The FastVector Highlighter requires term vector options (termVectors, termPositions, and termOffsets) on the field, and is optimized with that in mind. It tends to work better for more languages than the Standard Highlighter, because it supports Unicode breakiterators. On the other hand, its query-representation is less advanced than the Standard Highlighter: for example it will not work well with the surround parser.
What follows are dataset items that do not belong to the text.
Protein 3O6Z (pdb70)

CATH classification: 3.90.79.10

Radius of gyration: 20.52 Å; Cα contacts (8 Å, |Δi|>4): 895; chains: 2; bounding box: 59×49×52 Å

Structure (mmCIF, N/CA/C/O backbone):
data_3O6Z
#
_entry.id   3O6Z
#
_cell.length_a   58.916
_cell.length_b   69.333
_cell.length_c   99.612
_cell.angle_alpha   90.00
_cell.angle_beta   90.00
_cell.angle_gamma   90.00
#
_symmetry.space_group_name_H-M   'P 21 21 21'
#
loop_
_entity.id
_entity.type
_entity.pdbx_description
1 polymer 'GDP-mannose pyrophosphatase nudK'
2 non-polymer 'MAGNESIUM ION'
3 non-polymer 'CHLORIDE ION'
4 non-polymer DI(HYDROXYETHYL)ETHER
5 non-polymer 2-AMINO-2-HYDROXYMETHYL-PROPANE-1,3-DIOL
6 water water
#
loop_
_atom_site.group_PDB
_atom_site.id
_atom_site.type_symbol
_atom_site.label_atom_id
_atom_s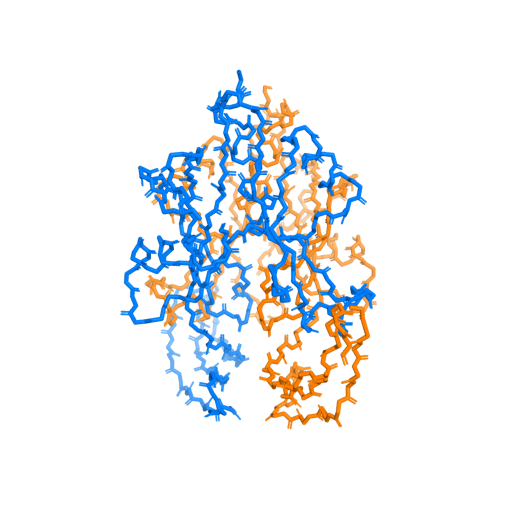ite.label_alt_id
_atom_site.label_comp_id
_atom_site.label_asym_id
_atom_site.label_entity_id
_atom_site.label_seq_id
_atom_site.pdbx_PDB_ins_code
_atom_site.Cartn_x
_atom_site.Cartn_y
_atom_site.Cartn_z
_atom_site.occupancy
_atom_site.B_iso_or_equiv
_atom_site.auth_seq_id
_atom_site.auth_comp_id
_atom_site.auth_asym_id
_atom_site.auth_atom_id
_atom_site.pdbx_PDB_model_num
ATOM 1 N N . THR A 1 2 ? -12.617 24.194 32.532 1.00 46.20 2 THR A N 1
ATOM 2 C CA . THR A 1 2 ? -11.713 24.746 33.578 1.00 43.59 2 THR A CA 1
ATOM 3 C C . THR A 1 2 ? -12.395 25.846 34.383 1.00 44.11 2 THR A C 1
ATOM 4 O O . THR A 1 2 ? -12.338 25.826 35.611 1.00 44.18 2 THR A O 1
ATOM 8 N N . GLN A 1 3 ? -12.982 26.809 33.659 1.00 44.64 3 GLN A N 1
ATOM 9 C CA . GLN A 1 3 ? -13.984 27.786 34.136 1.00 44.72 3 GLN A CA 1
ATOM 10 C C . GLN A 1 3 ? -14.120 28.056 35.642 1.00 43.42 3 GLN A C 1
ATOM 11 O O . GLN A 1 3 ? -13.528 28.997 36.167 1.00 42.79 3 GLN A O 1
ATOM 17 N N . GLN A 1 4 ? -14.917 27.235 36.323 1.00 43.12 4 GLN A N 1
ATOM 18 C CA . GLN A 1 4 ? -15.355 27.546 37.687 1.00 42.16 4 GLN A CA 1
ATOM 19 C C . GLN A 1 4 ? -14.348 27.104 38.726 1.00 39.70 4 GLN A C 1
ATOM 20 O O . GLN A 1 4 ? -14.021 25.925 38.793 1.00 39.06 4 GLN A O 1
ATOM 26 N N . ILE A 1 5 ? -13.871 28.060 39.533 1.00 37.72 5 ILE A N 1
ATOM 27 C CA . ILE A 1 5 ? -12.949 27.783 40.628 1.00 35.34 5 ILE A CA 1
ATOM 28 C C . ILE A 1 5 ? -13.580 28.164 41.966 1.00 35.38 5 ILE A C 1
ATOM 29 O O . ILE A 1 5 ? -13.989 29.298 42.163 1.00 35.79 5 ILE A O 1
ATOM 34 N N . THR A 1 6 ? -13.639 27.209 42.885 1.00 34.88 6 THR A N 1
ATOM 35 C CA . THR A 1 6 ? -14.124 27.475 44.244 1.00 34.89 6 THR A CA 1
ATOM 36 C C . THR A 1 6 ? -13.034 27.061 45.214 1.00 33.39 6 THR A C 1
ATOM 37 O O . THR A 1 6 ? -12.688 25.883 45.306 1.00 31.73 6 THR A O 1
ATOM 41 N N . LEU A 1 7 ? -12.475 28.056 45.907 1.00 32.40 7 LEU A N 1
ATOM 42 C CA . LEU A 1 7 ? -11.493 27.810 46.955 1.00 31.85 7 LEU A CA 1
ATOM 43 C C . LEU A 1 7 ? -12.166 27.046 48.095 1.00 32.24 7 LEU A C 1
ATOM 44 O O . LEU A 1 7 ? -13.269 27.377 48.491 1.00 33.01 7 LEU A O 1
ATOM 49 N N . ILE A 1 8 ? -11.493 26.007 48.577 1.00 31.49 8 ILE A N 1
ATOM 50 C CA . ILE A 1 8 ? -12.014 25.094 49.593 1.00 32.74 8 ILE A CA 1
ATOM 51 C C . ILE A 1 8 ? -11.234 25.263 50.903 1.00 33.63 8 ILE A C 1
ATOM 52 O O . ILE A 1 8 ? -11.819 25.363 51.988 1.00 34.63 8 ILE A O 1
ATOM 57 N N . LYS A 1 9 ? -9.912 25.281 50.804 1.00 32.20 9 LYS A N 1
ATOM 58 C CA . LYS A 1 9 ? -9.084 25.375 51.991 1.00 34.18 9 LYS A CA 1
ATOM 59 C C . LYS A 1 9 ? -7.762 26.010 51.602 1.00 32.65 9 LYS A C 1
ATOM 60 O O . LYS A 1 9 ? -7.315 25.860 50.460 1.00 30.05 9 LYS A O 1
ATOM 66 N N . ASP A 1 10 ? -7.176 26.739 52.552 1.00 33.49 10 ASP A N 1
ATOM 67 C CA . ASP A 1 10 ? -5.799 27.226 52.448 1.00 33.40 10 ASP A CA 1
ATOM 68 C C . ASP A 1 10 ? -5.078 26.923 53.769 1.00 34.78 10 ASP A C 1
ATOM 69 O O . ASP A 1 10 ? -5.306 27.592 54.803 1.00 37.11 10 ASP A O 1
ATOM 74 N N . LYS A 1 11 ? -4.253 25.883 53.735 1.00 34.57 11 LYS A N 1
ATOM 75 C CA . LYS A 1 11 ? -3.466 25.472 54.883 1.00 35.77 11 LYS A CA 1
ATOM 76 C C . LYS A 1 11 ? -2.036 25.982 54.739 1.00 34.33 11 LYS A C 1
ATOM 77 O O . LYS A 1 11 ? -1.407 25.821 53.699 1.00 32.31 11 LYS A O 1
ATOM 83 N N . ILE A 1 12 ? -1.547 26.629 55.788 1.00 35.19 12 ILE A N 1
ATOM 84 C CA . ILE A 1 12 ? -0.157 27.059 55.838 1.00 34.46 12 ILE A CA 1
ATOM 85 C C . ILE A 1 12 ? 0.729 25.882 56.285 1.00 34.82 12 ILE A C 1
ATOM 86 O O . ILE A 1 12 ? 0.554 25.329 57.358 1.00 34.85 12 ILE A O 1
ATOM 91 N N . LEU A 1 13 ? 1.652 25.487 55.411 1.00 33.94 13 LEU A N 1
ATOM 92 C CA . LEU A 1 13 ? 2.558 24.373 55.672 1.00 34.74 13 LEU A CA 1
ATOM 93 C C . LEU A 1 13 ? 3.840 24.858 56.346 1.00 35.56 13 LEU A C 1
ATOM 94 O O . LEU A 1 13 ? 4.456 24.134 57.140 1.00 36.28 13 LEU A O 1
ATOM 99 N N . SER A 1 14 ? 4.215 26.091 56.029 1.00 35.02 14 SER A N 1
ATOM 100 C CA . SER A 1 14 ? 5.401 26.704 56.559 1.00 36.71 14 SER A CA 1
ATOM 101 C C . SER A 1 14 ? 5.205 28.206 56.591 1.00 37.37 14 SER A C 1
ATOM 102 O O . SER A 1 14 ? 4.830 28.803 55.591 1.00 36.55 14 SER A O 1
ATOM 105 N N . ASP A 1 15 ? 5.452 28.795 57.757 1.00 40.58 15 ASP A N 1
ATOM 106 C CA . ASP A 1 15 ? 5.380 30.245 57.989 1.00 42.75 15 ASP A CA 1
ATOM 107 C C . ASP A 1 15 ? 6.720 30.730 58.561 1.00 44.05 15 ASP A C 1
ATOM 108 O O . ASP A 1 15 ? 6.760 31.699 59.329 1.00 45.76 15 ASP A O 1
ATOM 113 N N . ASN A 1 16 ? 7.805 30.031 58.203 1.00 43.76 16 ASN A N 1
ATOM 114 C CA . ASN A 1 16 ? 9.165 30.276 58.718 1.00 45.35 16 ASN A CA 1
ATOM 115 C C . ASN A 1 16 ? 9.655 31.707 58.499 1.00 45.56 16 ASN A C 1
ATOM 116 O O . ASN A 1 16 ? 10.199 32.337 59.415 1.00 47.70 16 ASN A O 1
ATOM 121 N N . TYR A 1 17 ? 9.444 32.213 57.292 1.00 43.98 17 TYR A N 1
ATOM 122 C CA . TYR A 1 17 ? 9.992 33.491 56.845 1.00 43.92 17 TYR A CA 1
ATOM 123 C C . TYR A 1 17 ? 9.172 33.902 55.630 1.00 41.33 17 TYR A C 1
ATOM 124 O O . TYR A 1 17 ? 8.480 34.929 55.650 1.00 42.76 17 TYR A O 1
ATOM 133 N N . PHE A 1 18 ? 9.291 33.095 54.573 1.00 37.05 18 PHE A N 1
ATOM 134 C CA . PHE A 1 18 ? 8.379 33.099 53.437 1.00 32.68 18 PHE A CA 1
ATOM 135 C C . PHE A 1 18 ? 7.288 32.083 53.790 1.00 31.74 18 PHE A C 1
ATOM 136 O O . PHE A 1 18 ? 7.343 31.468 54.866 1.00 31.11 18 PHE A O 1
ATOM 144 N N . THR A 1 19 ? 6.295 31.902 52.916 1.00 29.44 19 THR A N 1
ATOM 145 C CA . THR A 1 19 ? 5.159 31.060 53.286 1.00 28.52 19 THR A CA 1
ATOM 146 C C . THR A 1 19 ? 4.839 29.967 52.251 1.00 25.64 19 THR A C 1
ATOM 147 O O . THR A 1 19 ? 4.686 30.244 51.076 1.00 22.93 19 THR A O 1
ATOM 151 N N . LEU A 1 20 ? 4.744 28.727 52.723 1.00 25.15 20 LEU A N 1
ATOM 152 C CA . LEU A 1 20 ? 4.317 27.608 51.891 1.00 23.35 20 LEU A CA 1
ATOM 153 C C . LEU A 1 20 ? 2.894 27.230 52.265 1.00 24.61 20 LEU A C 1
ATOM 154 O O . LEU A 1 20 ? 2.608 26.948 53.430 1.00 25.09 20 LEU A O 1
ATOM 159 N N . HIS A 1 21 ? 2.019 27.246 51.260 1.00 24.68 21 HIS A N 1
ATOM 160 C CA . HIS A 1 21 ? 0.602 26.946 51.392 1.00 25.73 21 HIS A CA 1
ATOM 161 C C . HIS A 1 21 ? 0.272 25.613 50.763 1.00 25.99 21 HIS A C 1
ATOM 162 O O . HIS A 1 21 ? 0.963 25.149 49.867 1.00 25.35 21 HIS A O 1
ATOM 169 N N . ASN A 1 22 ? -0.815 25.013 51.228 1.00 26.75 22 ASN A N 1
ATOM 170 C CA . ASN A 1 22 ? -1.426 23.919 50.523 1.00 27.08 22 ASN A CA 1
ATOM 171 C C . ASN A 1 22 ? -2.845 24.406 50.243 1.00 27.07 22 ASN A C 1
ATOM 172 O O . ASN A 1 22 ? -3.649 24.586 51.173 1.00 28.19 22 ASN A O 1
ATOM 177 N N . ILE A 1 23 ? -3.126 24.697 48.980 1.00 25.94 23 ILE A N 1
ATOM 178 C CA . ILE A 1 23 ? -4.432 25.280 48.584 1.00 26.78 23 ILE A CA 1
ATOM 179 C C . ILE A 1 23 ? -5.312 24.226 47.924 1.00 26.52 23 ILE A C 1
ATOM 180 O O . ILE A 1 23 ? -4.888 23.557 46.981 1.00 25.18 23 ILE A O 1
ATOM 185 N N . THR A 1 24 ? -6.523 24.063 48.456 1.00 26.63 24 THR A N 1
ATOM 186 C CA . THR A 1 24 ? -7.476 23.099 47.904 1.00 26.90 24 THR A CA 1
ATOM 187 C C . THR A 1 24 ? -8.562 23.911 47.249 1.00 26.35 24 THR A C 1
ATOM 188 O O . THR A 1 24 ? -9.093 24.849 47.848 1.00 26.30 24 THR A O 1
ATOM 192 N N . TYR A 1 25 ? -8.870 23.577 46.003 1.00 25.00 25 TYR A N 1
ATOM 193 C CA . TYR A 1 25 ? -9.947 24.256 45.279 1.00 25.18 25 TYR A CA 1
ATOM 194 C C . TYR A 1 25 ? -10.629 23.261 44.365 1.00 25.61 25 TYR A C 1
ATOM 195 O O . TYR A 1 25 ? -10.010 22.299 43.916 1.00 24.68 25 TYR A O 1
ATOM 204 N N . ASP A 1 26 ? -11.910 23.502 44.109 1.00 26.99 26 ASP A N 1
ATOM 205 C CA . ASP A 1 26 ? -12.671 22.714 43.167 1.00 28.27 26 ASP A CA 1
ATOM 206 C C . ASP A 1 26 ? -12.646 23.405 41.811 1.00 28.25 26 ASP A C 1
ATOM 207 O O . ASP A 1 26 ? -12.891 24.627 41.688 1.00 26.40 26 ASP A O 1
ATOM 212 N N . LEU A 1 27 ? -12.392 22.585 40.796 1.00 28.55 27 LEU A N 1
ATOM 213 C CA . LEU A 1 27 ? -12.270 23.048 39.441 1.00 29.39 27 LEU A CA 1
ATOM 214 C C . LEU A 1 27 ? -13.249 22.245 38.605 1.00 31.07 27 LEU A C 1
ATOM 215 O O . LEU A 1 27 ? -13.241 21.008 38.612 1.00 31.23 27 LEU A O 1
ATOM 220 N N . THR A 1 28 ? -14.115 22.961 37.905 1.00 32.82 28 THR A N 1
ATOM 221 C CA . THR A 1 28 ? -15.110 22.327 37.054 1.00 36.04 28 THR A CA 1
ATOM 222 C C . THR A 1 28 ? -14.512 22.258 35.657 1.00 37.08 28 THR A C 1
ATOM 223 O O . THR A 1 28 ? -14.131 23.280 35.084 1.00 37.43 28 THR A O 1
ATOM 227 N N . ARG A 1 29 ? -14.387 21.051 35.128 1.00 39.69 29 ARG A N 1
ATOM 228 C CA . ARG A 1 29 ? -13.743 20.859 33.839 1.00 41.63 29 ARG A CA 1
ATOM 229 C C . ARG A 1 29 ? -14.772 21.166 32.770 1.00 43.78 29 ARG A C 1
ATOM 230 O O . ARG A 1 29 ? -15.936 21.378 33.092 1.00 45.51 29 ARG A O 1
ATOM 238 N N . LYS A 1 30 ? -14.355 21.196 31.505 1.00 45.44 30 LYS A N 1
ATOM 239 C CA . LYS A 1 30 ? -15.246 21.662 30.436 1.00 47.30 30 LYS A CA 1
ATOM 240 C C . LYS A 1 30 ? -16.394 20.677 30.202 1.00 49.21 30 LYS A C 1
ATOM 241 O O . LYS A 1 30 ? -17.519 21.083 29.903 1.00 51.13 30 LYS A O 1
ATOM 247 N N . ASP A 1 31 ? -16.094 19.386 30.370 1.00 49.68 31 ASP A N 1
ATOM 248 C CA . ASP A 1 31 ? -17.095 18.311 30.376 1.00 51.08 31 ASP A CA 1
ATOM 249 C C . ASP A 1 31 ? -18.045 18.403 31.574 1.00 50.74 31 ASP A C 1
ATOM 250 O O . ASP A 1 31 ? -19.016 17.644 31.666 1.00 52.24 31 ASP A O 1
ATOM 255 N N . GLY A 1 32 ? -17.755 19.331 32.490 1.00 48.22 32 GLY A N 1
ATOM 256 C CA . GLY A 1 32 ? -18.653 19.620 33.600 1.00 47.41 32 GLY A CA 1
ATOM 257 C C . GLY A 1 32 ? -18.297 18.834 34.840 1.00 46.27 32 GLY A C 1
ATOM 258 O O . GLY A 1 32 ? -18.946 18.972 35.876 1.00 46.54 32 GLY A O 1
ATOM 259 N N . GLU A 1 33 ? -17.262 18.004 34.726 1.00 44.66 33 GLU A N 1
ATOM 260 C CA . GLU A 1 33 ? -16.785 17.202 35.841 1.00 43.45 33 GLU A CA 1
ATOM 261 C C . GLU A 1 33 ? -16.096 18.102 36.866 1.00 40.38 33 GLU A C 1
ATOM 262 O O . GLU A 1 33 ? -15.392 19.051 36.494 1.00 38.10 33 GLU A O 1
ATOM 268 N N . VAL A 1 34 ? -16.318 17.814 38.152 1.00 38.79 34 VAL A N 1
ATOM 269 C CA . VAL A 1 34 ? -15.695 18.578 39.227 1.00 35.82 34 VAL A CA 1
ATOM 270 C C . VAL A 1 34 ? -14.521 17.813 39.853 1.00 34.77 34 VAL A C 1
ATOM 271 O O . VAL A 1 34 ? -14.686 16.682 40.362 1.00 34.51 34 VAL A O 1
ATOM 275 N N . ILE A 1 35 ? -13.341 18.442 39.769 1.00 32.35 35 ILE A N 1
ATOM 276 C CA . ILE A 1 35 ? -12.096 17.884 40.297 1.00 31.91 35 ILE A CA 1
ATOM 277 C C . ILE A 1 35 ? -11.620 18.741 41.442 1.00 30.22 35 ILE A C 1
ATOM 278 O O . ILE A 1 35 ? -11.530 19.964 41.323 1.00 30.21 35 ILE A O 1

This highlighter is a good choice for large documents and highlighting text in a variety of languages.

And FastVector highlighting provide a faster search: http://solr.pl/en/2011/06/13/solr-3-1-fastvectorhighlighting/.

But what the difference in configuration of Highlighting and FastVectorHighlighting?

And does users see the difference in search results when I change Highlighting to FastVectorHighlighting?

All what I need to do to turn on FastVectorHighlighting is to add termVectors="on" termPositions="on" termOffsets="on"/> into each field in schema.xml ? Like:

<field name="name" type="text" indexed="true" stored="true" multiValued="true" termVectors="on" termPositions="on" termOffsets="on"/>

Also I found this problem in Solr documentation: https://issues.apache.org/jira/browse/SOLR-5544

But I still don't know how to can I fix a WARNING, cause size of my log file increasing on 500 MB each second! it is critical, cause seach server'll stop if there'll be no free space on volume.

Please, help.

回答1:

I found fields in my schema.xml, which include termVectors="true" attribute without termPositions="true" termOffsets="true".

It was the reason of warnings.

So, what I made:

  • added termPositions="true" termOffsets="true" to fields in schema.xml wihch have only termVectors="true" attribute
  • added termVectors="true" termPositions="true" termOffsets="true" to each field wich I found in warnings: ("...field phone does not store positions and offsets..." e.g.)

After I ran reindexing, but it does not fix "spam "warnings in logs.

Reason of this problem - Sold does not see schema.xml updates, while tomcat is not restarted.

So, I restart tomcat:

  • sudo /etc/init.d/tomcat6 restart.

  • I kick off reindexing again, cause all highlighting was lost

Many thanks @chefe for help!